Переулки, что вели на холм, были заставлены мусорными баками, велосипедами и завешаны сушившимся бельем. Мотоцикл ловко вырулил мимо них, с ликующим ревом выскочил на квадратную площадь на вершине холма и начал спускаться по извивающимся улочкам.
Когда они пересекали узкий мост, Триста глянула на улицу под ним, купавшуюся в тусклом желтом газовом свете. По ней ехал огромный черный «даймлер». Казалось, свет скользит по нему неловко, словно вода поверх воска. Двигатель не издавал ни звука. Пока она наблюдала, он завернул за угол и скрылся из вида.
— Там! — Отчаянный вскрик Тристы потонул в шуме двигателя, но в нем не было необходимости: Вайолет заметила машину. Миновав мост, Вайолет поехала направо следом за «даймлером». Краешком сознания Триста уловила шорох и на секунду подумала, что он раздается в ее собственной голове. Но на этот раз смеялись не листья, из которых она была сделана. Над головой хлопали крылья, и шепот разносился ветром. Взглянув вверх, она увидела силуэты, проносящиеся на уровне крыш. Кто-то распахивал темные крылья. У кого-то были широко расставленные полусогнутые ноги, словно у лодочника. Кто-то прорывался сквозь воздух, словно тот был тверд, как земля. Некоторые пролетали мимо и почти сразу скрывались из вида. Другие ненадолго присаживались на крыши, потом подскакивали с легкостью и силой блохи и двигались дальше.

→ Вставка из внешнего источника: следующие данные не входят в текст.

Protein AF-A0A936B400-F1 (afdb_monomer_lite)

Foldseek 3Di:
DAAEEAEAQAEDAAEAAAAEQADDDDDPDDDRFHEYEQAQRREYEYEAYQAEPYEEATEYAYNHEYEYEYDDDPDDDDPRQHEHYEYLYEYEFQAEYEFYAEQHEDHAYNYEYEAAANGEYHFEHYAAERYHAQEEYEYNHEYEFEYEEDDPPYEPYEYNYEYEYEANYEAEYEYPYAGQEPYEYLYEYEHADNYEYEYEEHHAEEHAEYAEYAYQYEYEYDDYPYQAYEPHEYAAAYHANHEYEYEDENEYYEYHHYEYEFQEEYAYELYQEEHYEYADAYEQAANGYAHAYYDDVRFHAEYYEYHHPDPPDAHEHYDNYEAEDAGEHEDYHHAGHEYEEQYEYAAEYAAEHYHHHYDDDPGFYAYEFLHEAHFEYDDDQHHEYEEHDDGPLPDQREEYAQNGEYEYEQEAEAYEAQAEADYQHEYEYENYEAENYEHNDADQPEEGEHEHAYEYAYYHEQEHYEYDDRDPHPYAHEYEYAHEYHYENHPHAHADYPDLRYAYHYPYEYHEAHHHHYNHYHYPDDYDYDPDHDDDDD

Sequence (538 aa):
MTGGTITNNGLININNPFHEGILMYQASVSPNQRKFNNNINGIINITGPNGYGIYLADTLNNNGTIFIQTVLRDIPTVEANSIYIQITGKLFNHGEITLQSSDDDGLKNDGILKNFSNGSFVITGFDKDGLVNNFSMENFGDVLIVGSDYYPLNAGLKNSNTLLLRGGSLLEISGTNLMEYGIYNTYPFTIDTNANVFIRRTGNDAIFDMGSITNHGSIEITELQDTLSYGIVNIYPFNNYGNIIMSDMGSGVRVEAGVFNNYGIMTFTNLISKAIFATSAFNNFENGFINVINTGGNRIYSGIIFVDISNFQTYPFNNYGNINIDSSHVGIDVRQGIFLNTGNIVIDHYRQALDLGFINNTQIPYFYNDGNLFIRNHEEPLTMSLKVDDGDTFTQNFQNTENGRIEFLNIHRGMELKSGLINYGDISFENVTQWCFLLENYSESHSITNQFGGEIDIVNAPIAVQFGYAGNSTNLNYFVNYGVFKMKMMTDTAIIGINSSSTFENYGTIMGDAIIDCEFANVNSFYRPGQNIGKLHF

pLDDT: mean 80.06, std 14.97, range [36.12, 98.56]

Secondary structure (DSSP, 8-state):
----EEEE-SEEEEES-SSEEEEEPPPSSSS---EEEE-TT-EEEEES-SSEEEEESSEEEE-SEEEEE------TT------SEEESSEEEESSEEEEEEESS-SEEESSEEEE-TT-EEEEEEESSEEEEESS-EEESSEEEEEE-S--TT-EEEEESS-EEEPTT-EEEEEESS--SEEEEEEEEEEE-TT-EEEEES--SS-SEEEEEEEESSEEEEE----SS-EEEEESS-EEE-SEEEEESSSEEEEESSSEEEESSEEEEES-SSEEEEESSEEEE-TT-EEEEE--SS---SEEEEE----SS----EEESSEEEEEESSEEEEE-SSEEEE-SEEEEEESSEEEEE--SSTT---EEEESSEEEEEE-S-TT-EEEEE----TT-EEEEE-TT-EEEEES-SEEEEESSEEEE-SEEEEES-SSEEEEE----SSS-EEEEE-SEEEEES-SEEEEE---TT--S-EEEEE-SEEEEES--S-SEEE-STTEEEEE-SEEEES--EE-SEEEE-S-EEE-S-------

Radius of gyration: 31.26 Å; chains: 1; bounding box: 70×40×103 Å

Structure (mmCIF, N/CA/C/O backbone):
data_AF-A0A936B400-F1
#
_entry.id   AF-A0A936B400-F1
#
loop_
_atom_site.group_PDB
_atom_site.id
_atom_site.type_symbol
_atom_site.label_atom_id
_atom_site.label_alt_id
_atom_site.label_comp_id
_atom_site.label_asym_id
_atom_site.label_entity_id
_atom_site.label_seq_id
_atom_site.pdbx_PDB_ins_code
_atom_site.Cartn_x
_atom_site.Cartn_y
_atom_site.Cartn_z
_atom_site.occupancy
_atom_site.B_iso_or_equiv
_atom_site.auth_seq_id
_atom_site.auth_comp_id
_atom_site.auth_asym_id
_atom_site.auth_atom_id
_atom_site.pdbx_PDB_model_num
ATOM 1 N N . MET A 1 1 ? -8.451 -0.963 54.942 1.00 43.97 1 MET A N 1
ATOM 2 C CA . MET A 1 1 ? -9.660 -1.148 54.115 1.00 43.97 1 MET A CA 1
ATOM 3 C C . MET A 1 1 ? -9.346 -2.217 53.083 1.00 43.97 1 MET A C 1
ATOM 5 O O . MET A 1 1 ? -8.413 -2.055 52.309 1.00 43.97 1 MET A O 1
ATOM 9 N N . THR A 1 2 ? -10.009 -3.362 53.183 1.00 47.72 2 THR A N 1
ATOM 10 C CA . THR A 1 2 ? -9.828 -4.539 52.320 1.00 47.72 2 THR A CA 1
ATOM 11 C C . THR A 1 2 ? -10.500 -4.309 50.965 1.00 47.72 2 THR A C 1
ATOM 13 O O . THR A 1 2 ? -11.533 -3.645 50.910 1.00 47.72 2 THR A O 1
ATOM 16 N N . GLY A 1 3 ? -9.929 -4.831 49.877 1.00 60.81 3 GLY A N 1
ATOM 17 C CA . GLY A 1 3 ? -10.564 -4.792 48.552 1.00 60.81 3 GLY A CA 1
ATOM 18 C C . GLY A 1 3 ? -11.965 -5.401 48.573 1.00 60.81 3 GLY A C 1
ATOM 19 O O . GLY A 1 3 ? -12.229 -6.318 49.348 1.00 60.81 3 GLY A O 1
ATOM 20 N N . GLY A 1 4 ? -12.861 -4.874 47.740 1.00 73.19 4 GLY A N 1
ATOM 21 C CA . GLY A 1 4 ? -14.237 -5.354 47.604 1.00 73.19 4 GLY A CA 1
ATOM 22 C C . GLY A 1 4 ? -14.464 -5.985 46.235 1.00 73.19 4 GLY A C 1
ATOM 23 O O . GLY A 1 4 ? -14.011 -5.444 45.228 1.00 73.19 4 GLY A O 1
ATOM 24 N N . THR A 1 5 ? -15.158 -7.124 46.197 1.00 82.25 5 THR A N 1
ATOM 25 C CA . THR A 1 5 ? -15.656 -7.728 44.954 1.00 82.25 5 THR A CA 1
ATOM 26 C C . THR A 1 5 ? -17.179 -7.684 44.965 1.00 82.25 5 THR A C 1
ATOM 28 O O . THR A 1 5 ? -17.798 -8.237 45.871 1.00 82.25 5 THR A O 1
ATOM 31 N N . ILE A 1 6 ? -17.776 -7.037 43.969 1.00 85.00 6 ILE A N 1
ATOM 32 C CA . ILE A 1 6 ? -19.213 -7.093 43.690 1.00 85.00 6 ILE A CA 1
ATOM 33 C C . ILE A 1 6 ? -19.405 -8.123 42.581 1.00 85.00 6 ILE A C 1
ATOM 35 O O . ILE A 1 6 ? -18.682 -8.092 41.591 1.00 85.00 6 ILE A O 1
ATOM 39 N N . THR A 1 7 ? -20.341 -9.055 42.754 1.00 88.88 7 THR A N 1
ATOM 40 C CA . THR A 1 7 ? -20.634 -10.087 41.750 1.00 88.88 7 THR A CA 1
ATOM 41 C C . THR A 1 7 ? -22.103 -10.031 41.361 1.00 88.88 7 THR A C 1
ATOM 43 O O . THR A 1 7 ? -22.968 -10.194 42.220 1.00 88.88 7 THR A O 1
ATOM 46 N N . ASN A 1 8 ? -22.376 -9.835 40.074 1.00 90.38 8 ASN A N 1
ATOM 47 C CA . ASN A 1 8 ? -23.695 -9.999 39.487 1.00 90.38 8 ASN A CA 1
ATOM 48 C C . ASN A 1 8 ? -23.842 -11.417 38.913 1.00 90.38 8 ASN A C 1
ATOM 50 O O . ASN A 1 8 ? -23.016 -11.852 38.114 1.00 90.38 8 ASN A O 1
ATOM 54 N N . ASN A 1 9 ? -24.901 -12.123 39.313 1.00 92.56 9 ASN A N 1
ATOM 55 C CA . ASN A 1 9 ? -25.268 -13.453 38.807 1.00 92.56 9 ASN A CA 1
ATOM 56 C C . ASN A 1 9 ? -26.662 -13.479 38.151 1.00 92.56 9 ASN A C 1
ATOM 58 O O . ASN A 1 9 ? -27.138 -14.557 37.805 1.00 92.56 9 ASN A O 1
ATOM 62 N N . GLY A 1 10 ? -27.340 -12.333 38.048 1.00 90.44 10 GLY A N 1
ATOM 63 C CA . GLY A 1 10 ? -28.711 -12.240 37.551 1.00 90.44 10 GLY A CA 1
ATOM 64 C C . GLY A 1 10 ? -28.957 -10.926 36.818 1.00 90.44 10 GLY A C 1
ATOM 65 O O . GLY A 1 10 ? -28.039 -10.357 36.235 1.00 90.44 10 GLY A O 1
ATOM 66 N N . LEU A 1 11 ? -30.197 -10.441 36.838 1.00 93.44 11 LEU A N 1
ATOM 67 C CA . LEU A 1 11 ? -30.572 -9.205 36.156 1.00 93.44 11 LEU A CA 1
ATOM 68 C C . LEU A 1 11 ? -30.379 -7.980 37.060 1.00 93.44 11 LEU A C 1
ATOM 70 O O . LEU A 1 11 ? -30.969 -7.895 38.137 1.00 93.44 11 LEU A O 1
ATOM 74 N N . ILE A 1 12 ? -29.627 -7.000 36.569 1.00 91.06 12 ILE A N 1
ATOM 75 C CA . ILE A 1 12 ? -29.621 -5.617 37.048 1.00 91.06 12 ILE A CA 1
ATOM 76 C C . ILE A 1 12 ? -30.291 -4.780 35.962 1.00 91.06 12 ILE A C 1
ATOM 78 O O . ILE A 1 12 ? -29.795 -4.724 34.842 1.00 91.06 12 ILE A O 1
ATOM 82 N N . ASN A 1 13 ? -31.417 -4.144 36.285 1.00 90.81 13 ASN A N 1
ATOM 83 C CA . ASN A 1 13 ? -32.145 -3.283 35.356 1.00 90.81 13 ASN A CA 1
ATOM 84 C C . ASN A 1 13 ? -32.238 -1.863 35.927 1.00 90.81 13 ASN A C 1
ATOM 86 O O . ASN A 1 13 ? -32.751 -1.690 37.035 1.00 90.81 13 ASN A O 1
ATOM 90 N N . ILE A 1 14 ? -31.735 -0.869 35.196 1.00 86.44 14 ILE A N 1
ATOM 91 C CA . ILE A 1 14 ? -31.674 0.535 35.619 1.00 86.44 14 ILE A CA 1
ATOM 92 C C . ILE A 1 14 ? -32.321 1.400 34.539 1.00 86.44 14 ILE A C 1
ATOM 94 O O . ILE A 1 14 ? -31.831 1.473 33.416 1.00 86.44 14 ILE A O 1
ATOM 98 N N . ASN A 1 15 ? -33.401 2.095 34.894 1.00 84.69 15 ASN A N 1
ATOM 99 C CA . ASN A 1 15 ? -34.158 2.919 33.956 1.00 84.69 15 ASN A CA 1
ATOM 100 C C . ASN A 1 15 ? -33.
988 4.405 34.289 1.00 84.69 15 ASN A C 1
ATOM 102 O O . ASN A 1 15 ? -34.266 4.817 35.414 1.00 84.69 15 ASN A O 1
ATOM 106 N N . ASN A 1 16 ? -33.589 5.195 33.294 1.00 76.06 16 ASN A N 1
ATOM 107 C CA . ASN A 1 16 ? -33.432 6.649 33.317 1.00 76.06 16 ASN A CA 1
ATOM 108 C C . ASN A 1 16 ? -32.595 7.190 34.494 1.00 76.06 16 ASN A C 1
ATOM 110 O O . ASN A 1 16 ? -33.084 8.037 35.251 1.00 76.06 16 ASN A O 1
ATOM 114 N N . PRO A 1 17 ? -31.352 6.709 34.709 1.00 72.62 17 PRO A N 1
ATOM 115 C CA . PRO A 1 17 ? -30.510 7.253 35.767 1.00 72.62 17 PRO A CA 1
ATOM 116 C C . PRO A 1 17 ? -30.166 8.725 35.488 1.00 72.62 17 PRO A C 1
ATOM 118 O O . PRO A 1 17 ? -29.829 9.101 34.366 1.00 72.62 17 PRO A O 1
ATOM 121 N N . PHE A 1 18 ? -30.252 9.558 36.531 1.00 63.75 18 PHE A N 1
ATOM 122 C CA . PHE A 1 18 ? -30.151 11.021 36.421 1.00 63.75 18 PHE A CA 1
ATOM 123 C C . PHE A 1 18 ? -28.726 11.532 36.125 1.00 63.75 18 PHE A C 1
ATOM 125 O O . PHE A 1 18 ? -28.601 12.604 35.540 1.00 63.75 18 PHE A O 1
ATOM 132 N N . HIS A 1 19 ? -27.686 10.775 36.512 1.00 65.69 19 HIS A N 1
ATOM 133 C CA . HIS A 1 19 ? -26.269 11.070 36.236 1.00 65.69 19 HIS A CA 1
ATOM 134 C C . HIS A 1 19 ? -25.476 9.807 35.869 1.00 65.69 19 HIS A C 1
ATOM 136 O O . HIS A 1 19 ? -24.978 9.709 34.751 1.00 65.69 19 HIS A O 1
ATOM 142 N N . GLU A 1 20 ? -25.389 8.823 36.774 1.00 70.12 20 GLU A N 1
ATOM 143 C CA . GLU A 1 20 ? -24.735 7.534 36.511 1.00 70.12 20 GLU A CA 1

Вайолет свернула налево, потом направо, снова налево по затененным улицам. Там и сям попадались пабы, из их ярких окон лился свет. Когда они подъезжали к перекрестку, неожиданно послышался звон колокольчика. Знакомый звук, но в этих странных обстоятельствах Триста не смогла узнать его. Вайолет резко ударила по тормозам.
Дорога впереди была ярко освещена фонарями, но вдруг на их пути показалось что-то огромное и прямоугольное. Нечто имело знакомые очертания двухэтажного трамвая, внутренности заливал электрический свет. Только сейчас Триста узнала тот звук — это был звонок трамвая. Трамвай промчался мимо вместе с двумя большими прицепными вагонами, тоже двухэтажными, но их вторые этажи были без крыши. Вместо привычного красного цвета трамвай и вагоны были черными, как ночь.